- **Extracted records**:
--

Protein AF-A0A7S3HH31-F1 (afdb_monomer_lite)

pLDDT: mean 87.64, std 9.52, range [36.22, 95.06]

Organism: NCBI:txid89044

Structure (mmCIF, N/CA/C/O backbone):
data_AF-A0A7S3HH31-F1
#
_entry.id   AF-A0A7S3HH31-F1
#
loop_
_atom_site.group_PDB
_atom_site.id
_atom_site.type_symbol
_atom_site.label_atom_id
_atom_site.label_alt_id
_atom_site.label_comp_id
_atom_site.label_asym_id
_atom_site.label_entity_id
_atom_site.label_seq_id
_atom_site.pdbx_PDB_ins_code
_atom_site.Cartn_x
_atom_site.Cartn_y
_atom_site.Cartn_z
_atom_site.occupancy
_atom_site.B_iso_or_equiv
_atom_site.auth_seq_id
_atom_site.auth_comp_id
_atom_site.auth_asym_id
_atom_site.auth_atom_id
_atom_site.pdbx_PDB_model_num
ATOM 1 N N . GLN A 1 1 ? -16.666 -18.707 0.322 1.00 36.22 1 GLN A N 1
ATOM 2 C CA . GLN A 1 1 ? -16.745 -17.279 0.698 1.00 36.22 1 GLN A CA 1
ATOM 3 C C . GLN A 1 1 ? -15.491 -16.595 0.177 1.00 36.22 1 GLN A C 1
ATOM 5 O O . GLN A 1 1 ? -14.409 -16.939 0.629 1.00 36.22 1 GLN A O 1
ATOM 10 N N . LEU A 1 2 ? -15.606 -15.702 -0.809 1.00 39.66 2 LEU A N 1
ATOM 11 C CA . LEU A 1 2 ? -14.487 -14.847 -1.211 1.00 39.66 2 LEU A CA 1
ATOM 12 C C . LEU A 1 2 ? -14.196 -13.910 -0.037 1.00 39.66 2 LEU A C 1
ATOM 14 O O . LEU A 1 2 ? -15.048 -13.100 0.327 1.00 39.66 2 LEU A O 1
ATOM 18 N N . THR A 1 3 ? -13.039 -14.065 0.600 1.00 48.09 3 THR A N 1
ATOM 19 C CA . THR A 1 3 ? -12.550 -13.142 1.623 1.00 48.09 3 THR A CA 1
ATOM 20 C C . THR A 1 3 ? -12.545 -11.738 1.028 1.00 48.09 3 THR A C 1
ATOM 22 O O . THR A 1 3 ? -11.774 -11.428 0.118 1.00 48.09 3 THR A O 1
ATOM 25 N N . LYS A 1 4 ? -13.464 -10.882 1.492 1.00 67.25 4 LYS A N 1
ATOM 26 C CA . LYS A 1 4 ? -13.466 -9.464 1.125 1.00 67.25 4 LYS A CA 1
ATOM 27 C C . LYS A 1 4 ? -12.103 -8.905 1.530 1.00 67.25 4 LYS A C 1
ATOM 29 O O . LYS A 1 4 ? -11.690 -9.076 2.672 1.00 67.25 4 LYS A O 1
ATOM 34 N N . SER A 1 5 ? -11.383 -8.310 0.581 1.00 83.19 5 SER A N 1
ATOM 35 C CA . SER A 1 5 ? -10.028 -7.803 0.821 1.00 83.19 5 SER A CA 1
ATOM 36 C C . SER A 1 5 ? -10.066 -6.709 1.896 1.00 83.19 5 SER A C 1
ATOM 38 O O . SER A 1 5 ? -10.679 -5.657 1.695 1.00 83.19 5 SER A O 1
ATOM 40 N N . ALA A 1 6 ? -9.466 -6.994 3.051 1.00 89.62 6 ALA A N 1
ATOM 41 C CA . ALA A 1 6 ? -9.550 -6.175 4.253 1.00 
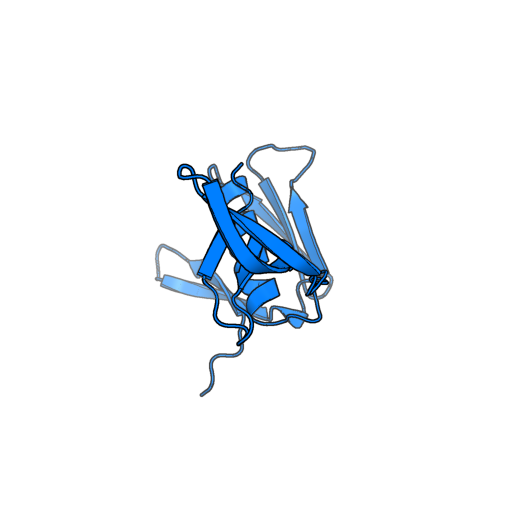89.62 6 ALA A CA 1
ATOM 42 C C . ALA A 1 6 ? -8.270 -6.299 5.091 1.00 89.62 6 ALA A C 1
ATOM 44 O O . ALA A 1 6 ? -7.606 -7.337 5.066 1.00 89.62 6 ALA A O 1
ATOM 45 N N . ALA A 1 7 ? -7.948 -5.257 5.857 1.00 90.75 7 ALA A N 1
ATOM 46 C CA . ALA A 1 7 ? -6.989 -5.349 6.952 1.00 90.75 7 ALA A CA 1
ATOM 47 C C . ALA A 1 7 ? -7.698 -5.877 8.205 1.00 90.75 7 ALA A C 1
ATOM 49 O O . ALA A 1 7 ? -8.826 -5.481 8.491 1.00 90.75 7 ALA A O 1
ATOM 50 N N . LEU A 1 8 ? -7.039 -6.759 8.953 1.00 91.81 8 LEU A N 1
ATOM 51 C CA . LEU A 1 8 ? -7.566 -7.334 10.189 1.00 91.81 8 LEU A CA 1
ATOM 52 C C . LEU A 1 8 ? -6.627 -6.994 11.340 1.00 91.81 8 LEU A C 1
ATOM 54 O O . LEU A 1 8 ? -5.408 -7.044 11.171 1.00 91.81 8 LEU A O 1
ATOM 58 N N . THR A 1 9 ? -7.183 -6.703 12.511 1.00 90.75 9 THR A N 1
ATOM 59 C CA . THR A 1 9 ? -6.412 -6.753 13.759 1.00 90.75 9 THR A CA 1
ATOM 60 C C . THR A 1 9 ? -6.743 -8.033 14.500 1.00 90.75 9 THR A C 1
ATOM 62 O O . THR A 1 9 ? -7.894 -8.472 14.506 1.00 90.75 9 THR A O 1
ATOM 65 N N . LEU A 1 10 ? -5.727 -8.625 15.119 1.00 90.88 10 LEU A N 1
ATOM 66 C CA . LEU A 1 10 ? -5.843 -9.850 15.897 1.00 90.88 10 LEU A CA 1
ATOM 67 C C . LEU A 1 10 ? -5.494 -9.559 17.354 1.00 90.88 10 LEU A C 1
ATOM 69 O O . LEU A 1 10 ? -4.555 -8.810 17.624 1.00 90.88 10 LEU A O 1
ATOM 73 N N . ASP A 1 11 ? -6.235 -10.163 18.275 1.00 90.19 11 ASP A N 1
ATOM 74 C CA . ASP A 1 11 ? -5.783 -10.328 19.651 1.00 90.19 11 ASP A CA 1
ATOM 75 C C . ASP A 1 11 ? -4.686 -11.410 19.659 1.00 90.19 11 ASP A C 1
ATOM 77 O O . ASP A 1 11 ? -4.970 -12.555 19.300 1.00 90.19 11 ASP A O 1
ATOM 81 N N . PR
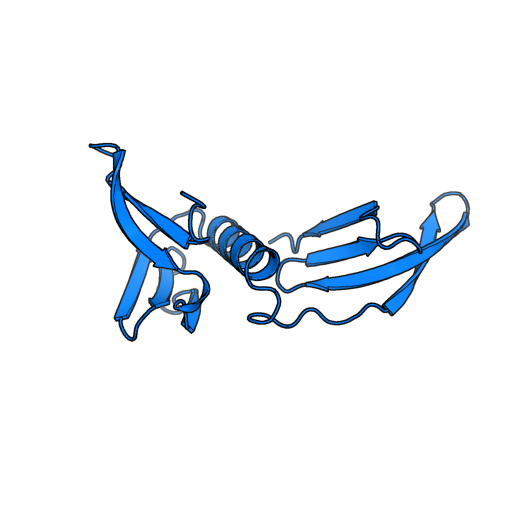O A 1 12 ? -3.436 -11.097 20.035 1.00 87.81 12 PRO A N 1
ATOM 82 C CA . PRO A 1 12 ? -2.343 -12.066 19.992 1.00 87.81 12 PRO A CA 1
ATOM 83 C C . PRO A 1 12 ? -2.454 -13.165 21.059 1.00 87.81 12 PRO A C 1
ATOM 85 O O . PRO A 1 12 ? -1.841 -14.217 20.909 1.00 87.81 12 PRO A O 1
ATOM 88 N N . THR A 1 13 ? -3.221 -12.950 22.129 1.00 92.81 13 THR A N 1
ATOM 89 C CA . THR A 1 13 ? -3.411 -13.936 23.202 1.00 92.81 13 THR A CA 1
ATOM 90 C C . THR A 1 13 ? -4.374 -15.047 22.800 1.00 92.81 13 THR A C 1
ATOM 92 O O . THR A 1 13 ? -4.190 -16.192 23.206 1.00 92.81 13 THR A O 1
ATOM 95 N N . GLN A 1 14 ? -5.392 -14.725 21.999 1.00 92.31 14 GLN A N 1
ATOM 96 C CA . GLN A 1 14 ? -6.430 -15.678 21.585 1.00 92.31 14 GLN A CA 1
ATOM 97 C C . GLN A 1 14 ? -6.447 -15.954 20.074 1.00 92.31 14 GLN A C 1
ATOM 99 O O . GLN A 1 14 ? -7.207 -16.805 19.620 1.00 92.31 14 GLN A O 1
ATOM 104 N N . PHE A 1 15 ? -5.627 -15.247 19.290 1.00 88.81 15 PHE A N 1
ATOM 105 C CA . PHE A 1 15 ? -5.625 -15.261 17.821 1.00 88.81 15 PHE A CA 1
ATOM 106 C C . PHE A 1 15 ? -7.008 -15.000 17.202 1.00 88.81 15 PHE A C 1
ATOM 108 O O . PHE A 1 15 ? -7.324 -15.473 16.109 1.00 88.81 15 PHE A O 1
ATOM 115 N N . THR A 1 16 ? -7.839 -14.219 17.890 1.00 93.19 16 THR A N 1
ATOM 116 C CA . THR A 1 16 ? -9.179 -13.844 17.438 1.00 93.19 16 THR A CA 1
ATO
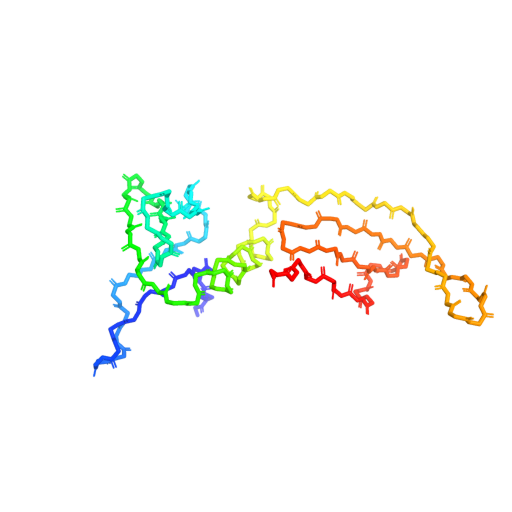M 117 C C . THR A 1 16 ? -9.148 -12.502 16.718 1.00 93.19 16 THR A C 1
ATOM 119 O O . THR A 1 16 ? -8.377 -11.603 17.056 1.00 93.19 16 THR A O 1
ATOM 122 N N . VAL A 1 17 ? -9.989 -12.352 15.694 1.00 92.19 17 VAL A N 1
ATOM 123 C CA . VAL A 1 17 ? -10.140 -11.080 14.977 1.00 92.19 17 VAL A CA 1
ATOM 124 C C . VAL A 1 17 ? -10.843 -10.078 15.883 1.00 92.19 17 VAL A C 1
ATOM 126 O O . VAL A 1 17 ? -11.965 -10.320 16.318 1.00 92.19 17 VAL A O 1
ATOM 129 N N . THR A 1 18 ? -10.197 -8.943 16.133 1.00 91.62 18 THR A N 1
ATOM 130 C CA . THR A 1 18 ? -10.759 -7.844 16.928 1.00 91.62 18 THR A CA 1
ATOM 131 C C . THR A 1 18 ? -11.420 -6.791 16.053 1.00 91.62 18 THR A C 1
ATOM 133 O O . THR A 1 18 ? -12.471 -6.275 16.413 1.00 91.62 18 THR A O 1
ATOM 136 N N . ASN A 1 19 ? -10.851 -6.496 14.881 1.00 91.50 19 ASN A N 1
ATOM 137 C CA . ASN A 1 19 ? -11.433 -5.566 13.915 1.00 91.50 19 ASN A CA 1
ATOM 138 C C . ASN A 1 19 ? -11.212 -6.053 12.485 1.00 91.50 19 ASN A C 1
ATOM 140 O O . ASN A 1 19 ? -10.222 -6.720 12.178 1.00 91.50 19 ASN A O 1
ATOM 144 N N . THR A 1 20 ? -12.132 -5.669 11.601 1.00 93.06 20 THR A N 1
ATOM 145 C CA . THR A 1 20 ? -12.045 -5.885 10.155 1.00 93.06 20 THR A CA 1
ATOM 146 C C . THR A 1 20 ? -12.238 -4.556 9.443 1.00 93.06 20 THR A C 1
ATOM 148 O O . THR A 1 20 ? -13.284 -3.931 9.581 1.00 93.06 20 THR A O 1
ATOM 151 N N . PHE A 1 21 ? -11.254 -4.157 8.644 1.00 92.69 21 PHE A N 1
ATOM 152 C CA . PHE A 1 21 ? -11.239 -2.908 7.891 1.00 92.69 21 PHE A CA 1
ATOM 153 C C . PHE A 1 21 ? -11.256 -3.212 6.395 1.00 92.69 21 PHE A C 1
ATOM 155 O O . PHE A 1 21 ? -10.199 -3.478 5.808 1.00 92.69 21 PHE A O 1
ATOM 162 N N . PRO A 1 22 ? -12.432 -3.200 5.744 1.00 91.56 22 PRO A N 1
ATOM 163 C CA . PRO A 1 22 ? -12.501 -3.266 4.294 1.00 91.56 22 PRO A CA 1
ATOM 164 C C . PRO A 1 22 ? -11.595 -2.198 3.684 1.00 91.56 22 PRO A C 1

--

Out of the records above, set down only the lines from the one that contains "ATOM 104 N N" through the one that contains "ATOM 131 C C", unchanged and without the pictures.

ATOM 104 N N . PHE A 1 15 ? -5.627 -15.247 19.290 1.00 88.81 15 PHE A N 1
ATOM 105 C CA . PHE A 1 15 ? -5.625 -15.261 17.821 1.00 88.81 15 PHE A CA 1
ATOM 106 C C . PHE A 1 15 ? -7.008 -15.000 17.202 1.00 88.81 15 PHE A C 1
ATOM 108 O O . PHE A 1 15 ? -7.324 -15.473 16.109 1.00 88.81 15 PHE A O 1
ATOM 115 N N . THR A 1 16 ? -7.839 -14.219 17.890 1.00 93.19 16 THR A N 1
ATOM 116 C CA . THR A 1 16 ? -9.179 -13.844 17.438 1.00 93.19 16 THR A CA 1
ATO
M 117 C C . THR A 1 16 ? -9.148 -12.502 16.718 1.00 93.19 16 THR A C 1
ATOM 119 O O . THR A 1 16 ? -8.377 -11.603 17.056 1.00 93.19 16 THR A O 1
ATOM 122 N N . VAL A 1 17 ? -9.989 -12.352 15.694 1.00 92.19 17 VAL A N 1
ATOM 123 C CA . VAL A 1 17 ? -10.140 -11.080 14.977 1.00 92.19 17 VAL A CA 1
ATOM 124 C C . VAL A 1 17 ? -10.843 -10.078 15.883 1.00 92.19 17 VAL A C 1
ATOM 126 O O . VAL A 1 17 ? -11.965 -10.320 16.318 1.00 92.19 17 VAL A O 1
ATOM 129 N N . THR A 1 18 ? -10.197 -8.943 16.133 1.00 91.62 18 THR A N 1
ATOM 130 C CA . THR A 1 18 ? -10.759 -7.844 16.928 1.00 91.62 18 THR A CA 1
ATOM 131 C C . THR A 1 18 ? -11.420 -6.791 16.053 1.00 91.62 18 THR A C 1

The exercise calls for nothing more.